Operating Systems 2021F Lecture 6

From Soma-notes

Video

Video from the lecture given on September 28, 2021 is now available:

Video is also available through Brightspace (Resources->Class zoom meetings->Cloud Recordings tab)

Notes

Lecture 6
---------
 - deadlines
   - A1 is due Friday, Oct 1
      - but will be accepted until October 5th 10 AM
        no penalty
        (we'll discuss solutions in class)
   - but T1 & T2 are due by midnight on October 1st

   - Tutorial 3 came out yesterday, officially due in a week
      - but will be accepted until the official due date of A2

 - missing official deadlines don't have grading penalties
    - until the hard deadline
 - but if you miss one, you should consider yourself behind

What is the material for the midterm?
 - the two assignments
 - I literally take the assignment questions as a basis for
   the midterm questions (making a question up to cover the concepts of an assignment question or two)
 - midterm is all short answer, should be answerable without
   referring to notes or using a computer
    - but it is open book, open note, open internet
    - just NO COLLABORATION
 - remember there will be randomized interviews after
   - to make sure they were graded fairly
   - but yes, if it is clear what you know is different from
     what is on the test...we'll have a problem

 - My dog's name is Roshi


Topics for today
----------------
 - stack vs. heap
 - assembly directives
 - standard I/O, I/O redirection
 - terminals

To try and understand a memory map, helpful to run with setarch -R
 - disables ASLR (address space layout randomization),
   a security mitigation against code injection attacks

Note that the addresses in a process are consistent from run to run with setarch -R
 - because each process has its own address space
 - process address spaces are "virtual"
    - no direct correspondence to addresses of actual RAM in your
      computer (physical addresses)
 - OS manages virtual <-> physical address mappings
 - memview gives us a view of virtual addresses
    - cannot access physical addresses outside of the kernel
    - (page tables are the data structure that maintains
       virtual <-> physical mappings, but we'll talk about that
       later)

 - In a classic view of C programs, variables are stored in the
   "stack" or the "heap"
     - stack is for local variables
     - heap is for malloc'd variables
 - but the memory map is more complex

 - normally there is an area for runtime data storage in memory that holds the stack and the heap
    - heap is allocated starting from the bottom (lowest address) and the stack is allocated from the top (highest address)
    - sbrk(0) gives you the address of the beginnig of the free space in the heap
    - as you allocate things dynamically, sbrk(0) increases
    
 - note that code & static data (data fixed at compile time)
   are stored together (i.e., strings embedded in the code)
 
A segment is just a variable-sized area of memory
 - generally with specific semantics (purpose)
     .text is normally the code
     .rodata is read-only data known at compile time
 - main thing to know is the stack and the heap don't have
   anything really in the on-disk segments
     - at most you have a declaration
     - they are then dynamically allocated at runtime
 - stack/heap is really one segment used for dynamic allocation
    - but nowadays they are logically separate because we don't
      want the stack and the heap to ever collide
       - we add barriers between them
 - a "quad" is a 64-bit quantity
   - I think this is historic, quad word, when
     a "word" was 16 bits (i.e., when registers only held
     16 bits, not 64 bit quantities)

- With static linking, all references are resolved at link time
- With dynamic linking, some references have to be resolved at
runtime (the runtime dynamic linker has to run before main starts)

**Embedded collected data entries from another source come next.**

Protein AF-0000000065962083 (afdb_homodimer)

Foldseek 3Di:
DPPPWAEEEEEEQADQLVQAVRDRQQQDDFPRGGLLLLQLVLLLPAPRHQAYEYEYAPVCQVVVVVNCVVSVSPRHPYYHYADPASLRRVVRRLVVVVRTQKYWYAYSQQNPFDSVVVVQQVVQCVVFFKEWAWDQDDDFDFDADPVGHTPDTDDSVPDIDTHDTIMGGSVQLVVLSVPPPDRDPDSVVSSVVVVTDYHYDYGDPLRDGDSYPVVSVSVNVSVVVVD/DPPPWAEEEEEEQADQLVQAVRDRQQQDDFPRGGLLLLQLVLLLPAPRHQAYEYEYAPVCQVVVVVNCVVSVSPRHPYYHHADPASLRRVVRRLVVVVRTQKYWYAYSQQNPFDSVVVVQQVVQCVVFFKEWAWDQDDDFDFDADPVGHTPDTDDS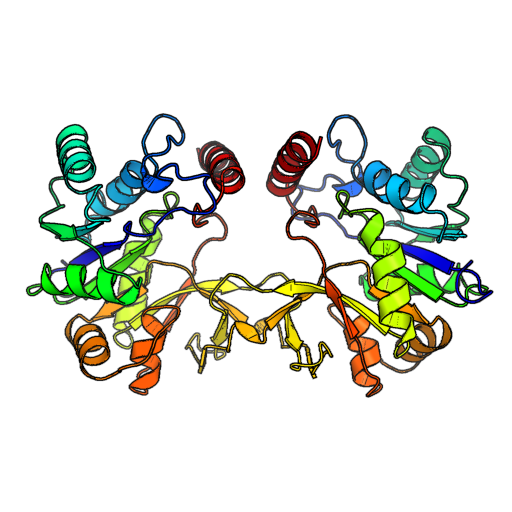VPDIDTHDTIMGGSVQLVVLSVPPPDRDPDSVVSSVVVVTDYHYDYGDPLRDGDSHPVVSVSVNVSVVVVD

InterPro domains:
  IPR001228 2-C-methyl-D-erythritol 4-phosphate cytidylyltransferase [MF_00108] (6-223)
  IPR001228 2-C-methyl-D-erythritol 4-phosphate cytidylyltransferase [TIGR00453] (9-223)
  IPR018294 4-diphosphocytidyl-2C-methyl-D-erythritol synthase, conserved site [PS01295] (103-110)
  IPR029044 Nucleotide-diphospho-sugar transferases [G3DSA:3.90.550.10] (5-227)
  IPR029044 Nucleotide-diphospho-sugar transferases [SSF53448] (7-224)
  IPR034683 Cytidylyltransferase IspD/TarI [PF01128] (8-224)
  IPR034683 Cytidylyltransferase IspD/TarI [cd02516] (7-219)
  IPR050088 IspD/TarI cytidylyltransferase, baterial-type [PTHR32125] (4-225)

Solvent-accessible surface area (backbone atoms only — not comparable to full-atom values): 23587 Å² total; per-residue (Å²): 77,55,98,86,24,40,19,26,32,29,34,43,52,34,73,77,33,69,68,39,78,63,41,60,58,45,65,37,71,48,90,85,35,33,28,35,55,45,28,50,48,48,51,61,67,34,78,52,47,57,36,28,22,39,15,22,30,67,90,39,47,66,61,48,53,50,50,38,58,73,68,60,45,77,36,54,76,43,81,42,58,28,48,95,44,70,67,47,18,50,50,47,21,50,64,74,45,71,82,30,47,30,35,34,40,31,54,23,38,27,43,50,61,61,67,66,48,56,62,52,32,50,58,41,9,68,75,61,39,18,17,34,20,25,39,73,53,84,58,54,37,31,36,44,46,98,86,39,32,59,70,44,76,54,67,46,94,36,32,28,34,57,48,64,47,31,25,28,30,32,70,57,52,51,49,19,65,73,70,45,90,71,95,64,92,49,74,64,56,38,36,44,72,71,73,45,66,34,29,55,37,79,48,54,88,72,45,46,67,50,60,37,66,66,40,49,55,50,50,46,52,50,55,58,66,78,92,78,55,97,87,24,39,19,26,33,29,34,43,50,34,72,77,33,69,69,40,77,63,39,60,58,45,65,38,69,48,92,86,36,32,27,35,54,46,27,50,47,47,52,62,68,34,78,53,47,57,36,26,22,38,15,22,29,67,90,41,48,65,62,48,53,49,50,37,59,74,70,59,46,79,35,54,77,44,81,41,61,29,48,95,44,72,68,46,19,51,50,48,20,50,64,74,44,71,83,30,46,30,34,33,40,32,54,22,40,28,43,51,60,58,68,67,48,56,62,51,32,51,58,43,9,68,75,63,39,18,17,32,21,26,39,75,53,85,59,56,37,33,35,44,45,97,87,39,32,59,71,45,76,54,68,47,92,36,32,30,36,56,48,64,47,30,24,27,30,32,70,59,52,51,48,22,64,74,71,46,90,70,94,62,92,48,74,65,56,38,38,44,73,72,73,44,65,34,29,55,36,80,47,55,87,73,46,45,67,50,60,36,67,66,39,49,54,50,48,46,53,51,56,56,67,79,92

Organism: Dehalococcoides mccartyi (strain ATCC BAA-2266 / KCTC 15142 / 195) (NCBI:txid243164)

Radius of gyration: 24.27 Å; Cα contacts (8 Å, |Δi|>4): 999; chains: 2; bounding box: 51×67×50 Å

Sequence (454 aa):
MFLNEKVGAVIVAAGQSRRMGGQDKIFARLSGKPVLAHTLSVFQQSPEIDDIALVVSEHNLKKAKELVKEYNFSKVIAICSGGELRQDSVSSGLTALCDCGWVLIHDGARPLLDPVSIPEGLEAAKLCGSAVAAVPLKDTVKEISPEGLVEKTLPREKLISVQTPQVFRADIIQKAYRRVGITATDDAQLVEKLKLPVKIFSGAYANIKITTPEDLLMAEILLKKGRMFLNEKVGAVIVAAGQSRRMGGQDKIFARLSGKPVLAHTLSVFQQSPEIDDIALVVSEHNLKKAKELVKEYNFSKVIAICSGGELRQDSVSSGLTALCDCGWVLIHDGARPLLDPVSIPEGLEAAKLCGSAVAAVPLKDTVKEISPEGLVEKTLPREKLISVQTPQVFRADIIQKAYRRVGITATDDAQLVEKLKLPVKIFSGAYANIKITTPEDLLMAEILLKKGR

Secondary structure (DSSP, 8-state):
-BTTB-EEEEEEE----GGGTTS-GGGSEETTEEHHHHHHHHHHH-TT--EEEEEE-GGGHHHHHHHHHHHT-TTEEEEEE--SSHHHHHHHHHHHTTT-SEEEEEETT-TT--TTHHHHHHHHHHTTSEEEEEEE--S-EEEE-TTSBEEEE--GGGEEEEEEEEEEEHHHHHHHHHH--S--SSHHHHHHHTT---EEEE--TT-----SHHHHHHHHHHHHHH-/-BTTB-EEEEEEE----GGGTTS-GGGSEETTEEHHHHHHHHHHH-TT--EEEEEE-GGGHHHHHHHHHHHT-TTEEEEEE--SSHHHHHHHHHHHTTT-SEEEEEETT-TT--TTHHHHHHHHHHTTSEEEEEEE--S-EEEE-TTSBEEEE--GGGEEEEEEEEEEEHHHHHHHHHH--S--SSHHHHHHHTT---EEEE--TT-----SHHHHHHHHHHHHHH-

pLDDT: mean 95.17, std 6.96, range [40.06, 98.94]

Structure (mmCIF, N/CA/C/O backbone):
data_AF-0000000065962083-model_v1
#
loop_
_entity.id
_entity.type
_entity.pdbx_description
1 polymer '2-C-methyl-D-erythritol 4-phosphate cytidylyltransferase'
#
loop_
_atom_site.group_PDB
_atom_site.id
_atom_site.type_symbol
_atom_site.label_atom_id
_atom_site.label_alt_id
_atom_site.label_comp_id
_atom_site.label_asym_id
_atom_site.label_entity_id
_atom_site.label_seq_id
_atom_site.pdbx_PDB_ins_code
_atom_site.Cartn_x
_atom_site.Cartn_y
_atom_site.Cartn_z
_atom_site.occupancy
_atom_site.B_iso_or_equiv
_atom_site.auth_seq_id
_atom_site.auth_comp_id
_atom_site.auth_asym_id
_atom_site.auth_atom_id
_atom_site.pdbx_PDB_model_num
ATOM 1 N N . MET A 1 1 ? 6.246 25.609 22.219 1 92.62 1 MET A N 1
ATOM 2 C CA . MET A 1 1 ? 7.691 25.438 22.328 1 92.62 1 MET A CA 1
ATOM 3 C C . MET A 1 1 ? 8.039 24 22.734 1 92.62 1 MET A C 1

- this is why dynamically linked programs have many more system calls before main than do statically linked programs
  - it is literally loading files from disk, i.e., the C library

 - make sure you understand the output of memview
    - and try similar things in 3000quiz to see its memory map

I would suggest translating the output of 3000memview into a diagram
  - label it with addresses
  - see where things are relative to each other
  - you should see a clear picture
     - and if parts don't make sense, ask!

Standard I/O
 - you've learned about standard in, out, and error
 - correspond to file descriptors 0, 1, and 2 as we
   previously discussed
 - but how do we change them, and where do they point by default?

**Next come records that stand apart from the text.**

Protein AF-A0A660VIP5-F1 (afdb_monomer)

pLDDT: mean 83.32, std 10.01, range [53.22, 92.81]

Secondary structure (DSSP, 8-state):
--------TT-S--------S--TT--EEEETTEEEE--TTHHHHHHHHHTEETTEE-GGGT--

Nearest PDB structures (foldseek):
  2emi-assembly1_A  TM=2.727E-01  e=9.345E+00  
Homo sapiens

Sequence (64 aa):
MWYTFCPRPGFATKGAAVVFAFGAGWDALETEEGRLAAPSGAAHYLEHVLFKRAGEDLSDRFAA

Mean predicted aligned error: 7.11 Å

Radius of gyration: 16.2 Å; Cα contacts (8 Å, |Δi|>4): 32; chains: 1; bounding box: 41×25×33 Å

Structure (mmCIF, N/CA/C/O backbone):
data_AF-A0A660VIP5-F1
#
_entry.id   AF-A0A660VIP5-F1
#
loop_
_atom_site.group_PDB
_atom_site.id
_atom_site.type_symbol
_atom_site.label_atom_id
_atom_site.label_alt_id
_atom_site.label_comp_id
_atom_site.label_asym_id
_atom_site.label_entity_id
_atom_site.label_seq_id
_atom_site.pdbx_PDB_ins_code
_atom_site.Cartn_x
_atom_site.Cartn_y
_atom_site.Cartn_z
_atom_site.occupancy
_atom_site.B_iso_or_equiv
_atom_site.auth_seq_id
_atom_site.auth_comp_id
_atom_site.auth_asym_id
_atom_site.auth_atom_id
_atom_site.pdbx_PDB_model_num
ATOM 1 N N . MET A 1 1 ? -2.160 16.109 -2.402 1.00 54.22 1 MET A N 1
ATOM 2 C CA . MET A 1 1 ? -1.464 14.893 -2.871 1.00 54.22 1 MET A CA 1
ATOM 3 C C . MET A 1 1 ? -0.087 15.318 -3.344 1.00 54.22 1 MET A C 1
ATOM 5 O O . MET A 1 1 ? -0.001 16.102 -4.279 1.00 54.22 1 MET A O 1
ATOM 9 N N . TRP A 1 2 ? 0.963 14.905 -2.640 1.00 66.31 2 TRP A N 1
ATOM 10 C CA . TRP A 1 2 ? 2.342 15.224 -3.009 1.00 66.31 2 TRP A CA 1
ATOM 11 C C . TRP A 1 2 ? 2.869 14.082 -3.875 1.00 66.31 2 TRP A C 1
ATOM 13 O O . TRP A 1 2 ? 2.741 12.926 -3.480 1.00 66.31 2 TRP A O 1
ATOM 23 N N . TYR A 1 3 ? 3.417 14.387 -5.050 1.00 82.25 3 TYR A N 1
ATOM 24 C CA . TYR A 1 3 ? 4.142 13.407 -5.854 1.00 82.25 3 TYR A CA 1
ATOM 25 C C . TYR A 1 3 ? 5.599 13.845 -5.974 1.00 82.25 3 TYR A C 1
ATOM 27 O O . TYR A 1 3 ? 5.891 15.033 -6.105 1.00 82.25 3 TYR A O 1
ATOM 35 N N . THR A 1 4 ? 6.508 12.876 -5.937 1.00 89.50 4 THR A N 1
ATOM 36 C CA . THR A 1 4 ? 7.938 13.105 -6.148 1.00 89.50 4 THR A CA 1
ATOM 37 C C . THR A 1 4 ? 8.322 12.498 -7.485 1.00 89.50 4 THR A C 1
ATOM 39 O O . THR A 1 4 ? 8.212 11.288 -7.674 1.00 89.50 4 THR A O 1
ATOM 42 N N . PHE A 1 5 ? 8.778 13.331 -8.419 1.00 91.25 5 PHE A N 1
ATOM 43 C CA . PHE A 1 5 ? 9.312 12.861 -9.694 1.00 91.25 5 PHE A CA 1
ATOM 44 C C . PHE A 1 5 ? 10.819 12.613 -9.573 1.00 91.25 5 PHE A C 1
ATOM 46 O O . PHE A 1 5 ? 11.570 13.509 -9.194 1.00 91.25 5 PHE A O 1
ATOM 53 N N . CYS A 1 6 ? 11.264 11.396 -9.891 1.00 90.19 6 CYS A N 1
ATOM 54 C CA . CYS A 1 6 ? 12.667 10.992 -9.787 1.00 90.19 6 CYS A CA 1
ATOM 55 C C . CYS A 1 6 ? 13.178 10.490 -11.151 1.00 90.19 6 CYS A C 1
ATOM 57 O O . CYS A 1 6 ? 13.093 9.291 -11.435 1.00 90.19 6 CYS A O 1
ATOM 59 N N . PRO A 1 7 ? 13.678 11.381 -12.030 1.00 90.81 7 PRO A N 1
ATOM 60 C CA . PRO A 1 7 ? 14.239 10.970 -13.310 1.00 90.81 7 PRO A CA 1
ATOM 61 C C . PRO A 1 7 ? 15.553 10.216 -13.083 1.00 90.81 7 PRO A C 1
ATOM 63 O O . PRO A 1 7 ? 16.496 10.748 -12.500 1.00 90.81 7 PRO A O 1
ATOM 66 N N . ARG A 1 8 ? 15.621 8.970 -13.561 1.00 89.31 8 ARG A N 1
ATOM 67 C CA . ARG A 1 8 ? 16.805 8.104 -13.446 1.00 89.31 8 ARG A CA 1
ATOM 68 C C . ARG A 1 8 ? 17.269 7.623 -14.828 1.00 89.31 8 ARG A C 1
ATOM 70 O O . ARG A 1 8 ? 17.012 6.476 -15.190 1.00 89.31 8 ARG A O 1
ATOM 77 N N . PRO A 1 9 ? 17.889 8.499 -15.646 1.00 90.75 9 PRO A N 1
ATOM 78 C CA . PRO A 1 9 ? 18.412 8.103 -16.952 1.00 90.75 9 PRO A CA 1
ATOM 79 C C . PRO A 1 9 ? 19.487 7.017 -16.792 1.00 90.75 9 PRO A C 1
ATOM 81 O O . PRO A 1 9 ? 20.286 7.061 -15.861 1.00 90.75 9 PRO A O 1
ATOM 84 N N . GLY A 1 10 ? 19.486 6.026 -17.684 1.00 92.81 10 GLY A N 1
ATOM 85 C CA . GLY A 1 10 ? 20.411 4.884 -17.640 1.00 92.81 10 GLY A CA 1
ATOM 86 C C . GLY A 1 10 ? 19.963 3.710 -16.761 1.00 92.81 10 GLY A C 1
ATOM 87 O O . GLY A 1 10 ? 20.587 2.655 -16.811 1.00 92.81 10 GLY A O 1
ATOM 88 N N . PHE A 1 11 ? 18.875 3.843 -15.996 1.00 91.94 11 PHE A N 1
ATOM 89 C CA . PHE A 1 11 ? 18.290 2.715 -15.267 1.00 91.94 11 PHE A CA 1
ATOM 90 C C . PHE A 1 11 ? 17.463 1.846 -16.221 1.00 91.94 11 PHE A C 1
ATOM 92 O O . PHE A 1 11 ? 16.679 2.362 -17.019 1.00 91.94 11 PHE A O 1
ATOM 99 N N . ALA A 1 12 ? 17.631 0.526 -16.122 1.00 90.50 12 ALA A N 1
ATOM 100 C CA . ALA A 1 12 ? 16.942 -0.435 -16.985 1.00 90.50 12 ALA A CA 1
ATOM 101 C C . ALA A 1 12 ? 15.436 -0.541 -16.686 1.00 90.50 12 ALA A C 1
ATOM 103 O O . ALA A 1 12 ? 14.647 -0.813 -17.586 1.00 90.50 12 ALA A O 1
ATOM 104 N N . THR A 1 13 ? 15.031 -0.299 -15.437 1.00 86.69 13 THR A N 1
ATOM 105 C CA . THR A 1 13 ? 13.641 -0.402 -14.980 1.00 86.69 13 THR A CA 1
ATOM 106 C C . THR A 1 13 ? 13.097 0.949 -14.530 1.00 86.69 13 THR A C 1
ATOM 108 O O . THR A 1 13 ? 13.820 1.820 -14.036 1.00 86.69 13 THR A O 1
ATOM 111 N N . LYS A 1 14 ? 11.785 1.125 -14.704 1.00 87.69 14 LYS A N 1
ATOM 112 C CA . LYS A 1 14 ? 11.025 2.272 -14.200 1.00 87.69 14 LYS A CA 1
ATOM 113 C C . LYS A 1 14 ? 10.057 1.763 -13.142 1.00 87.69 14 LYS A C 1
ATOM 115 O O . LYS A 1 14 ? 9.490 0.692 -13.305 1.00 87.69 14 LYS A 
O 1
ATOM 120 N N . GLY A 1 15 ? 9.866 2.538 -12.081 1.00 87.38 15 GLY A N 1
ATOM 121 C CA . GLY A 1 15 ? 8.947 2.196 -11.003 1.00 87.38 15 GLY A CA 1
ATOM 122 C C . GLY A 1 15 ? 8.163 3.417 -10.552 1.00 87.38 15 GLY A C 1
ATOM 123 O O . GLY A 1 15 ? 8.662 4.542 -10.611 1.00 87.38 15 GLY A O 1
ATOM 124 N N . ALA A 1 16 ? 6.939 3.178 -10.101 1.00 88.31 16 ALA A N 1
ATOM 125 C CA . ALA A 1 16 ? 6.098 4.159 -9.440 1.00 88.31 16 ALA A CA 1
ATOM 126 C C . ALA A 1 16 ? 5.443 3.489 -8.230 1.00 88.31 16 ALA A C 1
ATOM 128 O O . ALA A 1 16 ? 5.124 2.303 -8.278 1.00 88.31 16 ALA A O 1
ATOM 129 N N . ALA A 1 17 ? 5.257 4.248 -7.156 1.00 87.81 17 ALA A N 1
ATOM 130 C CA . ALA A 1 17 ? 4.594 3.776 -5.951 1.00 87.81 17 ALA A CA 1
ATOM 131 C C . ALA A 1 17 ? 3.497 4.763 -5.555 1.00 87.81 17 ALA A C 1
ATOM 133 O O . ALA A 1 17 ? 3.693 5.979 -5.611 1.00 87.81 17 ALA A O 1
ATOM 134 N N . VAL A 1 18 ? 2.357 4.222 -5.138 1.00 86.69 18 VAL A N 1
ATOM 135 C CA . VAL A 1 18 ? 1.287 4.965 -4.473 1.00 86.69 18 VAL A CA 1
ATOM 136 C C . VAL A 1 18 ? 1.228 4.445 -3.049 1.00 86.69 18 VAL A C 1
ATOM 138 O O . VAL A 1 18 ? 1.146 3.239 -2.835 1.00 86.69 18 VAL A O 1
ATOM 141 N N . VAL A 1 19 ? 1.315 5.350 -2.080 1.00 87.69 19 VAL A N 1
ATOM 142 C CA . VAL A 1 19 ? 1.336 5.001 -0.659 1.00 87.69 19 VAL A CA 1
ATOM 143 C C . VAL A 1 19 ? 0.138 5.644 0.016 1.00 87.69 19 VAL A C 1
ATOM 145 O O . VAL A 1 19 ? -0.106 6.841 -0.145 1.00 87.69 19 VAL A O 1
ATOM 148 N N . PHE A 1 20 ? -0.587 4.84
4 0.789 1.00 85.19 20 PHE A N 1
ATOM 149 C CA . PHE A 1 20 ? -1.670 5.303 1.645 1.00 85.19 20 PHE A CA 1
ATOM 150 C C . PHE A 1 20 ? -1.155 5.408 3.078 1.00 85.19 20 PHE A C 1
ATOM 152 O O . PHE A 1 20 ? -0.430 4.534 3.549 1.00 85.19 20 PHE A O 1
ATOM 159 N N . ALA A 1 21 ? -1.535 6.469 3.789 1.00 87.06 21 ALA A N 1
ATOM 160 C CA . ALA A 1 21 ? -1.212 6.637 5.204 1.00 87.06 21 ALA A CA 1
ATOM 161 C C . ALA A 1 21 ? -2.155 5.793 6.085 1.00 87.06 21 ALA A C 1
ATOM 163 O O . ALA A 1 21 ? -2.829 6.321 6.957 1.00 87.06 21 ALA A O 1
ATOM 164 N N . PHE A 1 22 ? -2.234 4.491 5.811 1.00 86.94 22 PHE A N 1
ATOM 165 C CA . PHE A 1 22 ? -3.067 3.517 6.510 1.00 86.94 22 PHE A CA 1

In most shells, you can use <, >, and | to redirect standard in and out
 - >  redirect standard output
 - <  redirect standard input
 - |  redirect the standard output of one program to the
      standard input of another

These operators can work with arbitrary file descriptors,
just give the number before them (for < and > at least)

Example, standard error redirection is 2>
 (so 1> is the same as >)

If I don't redirect standard in, out, and error, where are they going by default?
 - they are going to a file, but what file?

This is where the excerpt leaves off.